"只能走一个?"他问。
"只能走一个,"何苗苗说,"洞神说的。洞神不会骗人。洞神只会——"
她顿了顿,像在给廖俊杰消化的时间。
"洞神只会,"她说,声音清脆,像山涧里的石子,"吃东西。"
廖俊杰的手在抖。他看着怀里的廖小满,看着扶着的吕佳丽,看着牵着的何苗苗。三个都是人,都是活的,有心跳,有体温,有呼吸。但只能走一个。
走谁?
走廖小满?三十年了,他等的就是她。但她是影,影不能见光,见了光就化。她出去,就化了。

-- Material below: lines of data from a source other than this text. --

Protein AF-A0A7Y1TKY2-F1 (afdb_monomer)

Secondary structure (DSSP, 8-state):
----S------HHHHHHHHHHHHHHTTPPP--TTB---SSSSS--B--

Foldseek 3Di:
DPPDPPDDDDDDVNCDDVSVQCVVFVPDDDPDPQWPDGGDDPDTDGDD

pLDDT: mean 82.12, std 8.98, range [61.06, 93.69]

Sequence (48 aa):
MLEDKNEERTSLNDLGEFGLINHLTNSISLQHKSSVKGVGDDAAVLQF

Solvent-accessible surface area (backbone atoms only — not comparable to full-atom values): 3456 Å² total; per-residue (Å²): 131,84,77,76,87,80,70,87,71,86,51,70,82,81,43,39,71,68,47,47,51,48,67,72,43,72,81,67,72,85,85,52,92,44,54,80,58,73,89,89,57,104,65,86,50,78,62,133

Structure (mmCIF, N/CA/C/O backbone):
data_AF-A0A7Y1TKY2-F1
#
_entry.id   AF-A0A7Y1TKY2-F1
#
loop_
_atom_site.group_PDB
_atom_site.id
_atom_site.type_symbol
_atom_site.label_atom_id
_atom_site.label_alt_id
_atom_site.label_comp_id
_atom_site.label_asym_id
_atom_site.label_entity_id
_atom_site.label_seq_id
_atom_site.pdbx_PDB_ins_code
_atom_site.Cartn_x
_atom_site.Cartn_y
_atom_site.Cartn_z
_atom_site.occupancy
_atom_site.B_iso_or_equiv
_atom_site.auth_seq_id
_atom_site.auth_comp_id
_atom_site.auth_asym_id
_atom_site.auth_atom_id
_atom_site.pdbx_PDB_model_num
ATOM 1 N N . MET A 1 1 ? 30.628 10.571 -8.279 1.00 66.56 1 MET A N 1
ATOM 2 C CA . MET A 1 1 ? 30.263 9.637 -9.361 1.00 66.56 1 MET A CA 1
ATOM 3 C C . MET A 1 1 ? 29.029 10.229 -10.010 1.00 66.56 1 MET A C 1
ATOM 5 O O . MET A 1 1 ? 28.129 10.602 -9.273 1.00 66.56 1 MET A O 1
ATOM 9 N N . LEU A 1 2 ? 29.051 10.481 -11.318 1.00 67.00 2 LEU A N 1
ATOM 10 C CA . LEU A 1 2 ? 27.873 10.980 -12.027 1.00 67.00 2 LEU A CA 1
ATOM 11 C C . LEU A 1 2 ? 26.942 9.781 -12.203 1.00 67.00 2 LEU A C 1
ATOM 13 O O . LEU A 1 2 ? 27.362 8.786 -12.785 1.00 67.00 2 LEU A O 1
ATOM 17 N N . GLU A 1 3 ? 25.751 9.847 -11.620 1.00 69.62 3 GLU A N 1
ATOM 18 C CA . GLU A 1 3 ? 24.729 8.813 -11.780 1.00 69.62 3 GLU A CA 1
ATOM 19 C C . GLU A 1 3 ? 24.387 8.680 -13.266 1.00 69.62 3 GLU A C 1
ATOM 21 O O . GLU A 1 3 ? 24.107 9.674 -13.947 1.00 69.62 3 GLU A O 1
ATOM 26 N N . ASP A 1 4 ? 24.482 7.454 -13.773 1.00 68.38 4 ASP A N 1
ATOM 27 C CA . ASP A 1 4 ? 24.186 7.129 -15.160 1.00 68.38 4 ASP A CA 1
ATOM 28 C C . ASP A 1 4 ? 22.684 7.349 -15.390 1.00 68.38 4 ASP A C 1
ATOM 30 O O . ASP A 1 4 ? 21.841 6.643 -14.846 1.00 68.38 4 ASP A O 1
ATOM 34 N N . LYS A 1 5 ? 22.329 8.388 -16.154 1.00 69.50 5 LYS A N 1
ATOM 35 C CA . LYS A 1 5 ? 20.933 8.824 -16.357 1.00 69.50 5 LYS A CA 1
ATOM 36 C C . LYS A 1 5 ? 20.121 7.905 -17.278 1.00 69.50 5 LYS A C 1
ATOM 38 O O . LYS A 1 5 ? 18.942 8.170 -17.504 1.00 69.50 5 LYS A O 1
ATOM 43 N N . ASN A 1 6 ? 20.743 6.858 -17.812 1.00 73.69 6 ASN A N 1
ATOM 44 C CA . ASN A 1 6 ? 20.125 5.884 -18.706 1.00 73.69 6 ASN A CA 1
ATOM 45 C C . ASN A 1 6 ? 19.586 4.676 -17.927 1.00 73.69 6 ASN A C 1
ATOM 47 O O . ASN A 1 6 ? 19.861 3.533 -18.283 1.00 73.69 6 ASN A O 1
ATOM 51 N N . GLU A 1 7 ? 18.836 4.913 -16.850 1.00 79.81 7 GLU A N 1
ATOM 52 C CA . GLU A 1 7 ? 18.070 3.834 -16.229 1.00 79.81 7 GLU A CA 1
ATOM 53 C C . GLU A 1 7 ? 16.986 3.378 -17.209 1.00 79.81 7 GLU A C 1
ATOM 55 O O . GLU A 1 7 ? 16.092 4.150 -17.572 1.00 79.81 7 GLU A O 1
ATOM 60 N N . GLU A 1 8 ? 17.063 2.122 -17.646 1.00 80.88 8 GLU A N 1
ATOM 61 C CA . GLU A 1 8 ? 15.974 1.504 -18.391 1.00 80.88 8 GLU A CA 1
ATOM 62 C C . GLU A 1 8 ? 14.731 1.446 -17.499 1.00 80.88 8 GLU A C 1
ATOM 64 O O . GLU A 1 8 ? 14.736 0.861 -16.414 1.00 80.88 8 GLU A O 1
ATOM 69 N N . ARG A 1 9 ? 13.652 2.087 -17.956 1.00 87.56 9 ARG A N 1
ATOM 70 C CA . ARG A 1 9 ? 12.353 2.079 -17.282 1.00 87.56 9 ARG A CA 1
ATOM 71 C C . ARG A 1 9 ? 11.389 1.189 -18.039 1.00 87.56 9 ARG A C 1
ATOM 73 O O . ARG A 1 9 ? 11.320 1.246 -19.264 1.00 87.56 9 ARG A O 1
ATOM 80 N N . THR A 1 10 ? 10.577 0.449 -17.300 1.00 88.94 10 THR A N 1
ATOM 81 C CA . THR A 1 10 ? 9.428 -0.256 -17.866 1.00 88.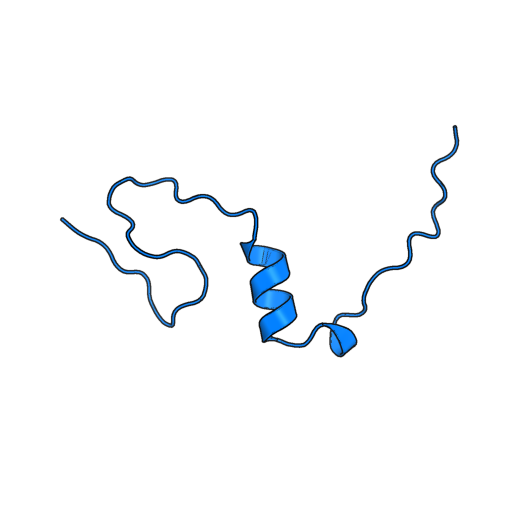94 10 THR A CA 1
ATOM 82 C C . THR A 1 10 ? 8.398 0.762 -18.347 1.00 88.94 10 THR A C 1
ATOM 84 O O . THR A 1 10 ? 8.009 1.659 -17.592 1.00 88.94 10 THR A O 1
ATOM 87 N N . SER A 1 11 ? 7.949 0.648 -19.598 1.00 91.56 11 SER A N 1
ATOM 88 C CA . SER A 1 11 ? 6.868 1.500 -20.092 1.00 91.56 11 SER A CA 1
ATOM 89 C C . SER A 1 11 ? 5.536 1.111 -19.437 1.00 91.56 11 SER A C 1
ATOM 91 O O . SER A 1 11 ? 5.324 -0.043 -19.064 1.00 91.56 11 SER A O 1
ATOM 93 N N . LEU A 1 12 ? 4.603 2.062 -19.311 1.00 90.56 12 LEU A N 1
ATOM 94 C CA . LEU A 1 12 ? 3.279 1.775 -18.740 1.00 90.56 12 LEU A CA 1
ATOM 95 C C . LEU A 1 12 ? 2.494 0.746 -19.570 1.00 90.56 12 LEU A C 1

像一滴水融进墨里,像一颗星熄灭的夜空。
走吕佳丽?三年了,他欠的就是她。但她也是影,或者说,半人半影。她出去,能活多久?脑瘤还在,洞神还在,影还在。她出去,还是死。
走何苗苗?九岁了,穿着红衣裳,说"我要留下"。但她爹在等她,她奶奶死了,她桂香姨走了,她只有爹了。她出去,能回家。能见到太阳。能——
能活着。
"我走,"何苗苗忽然说,声音清脆,像山涧里的石子,"我留下。我陪洞神。我陪小朋友。我——"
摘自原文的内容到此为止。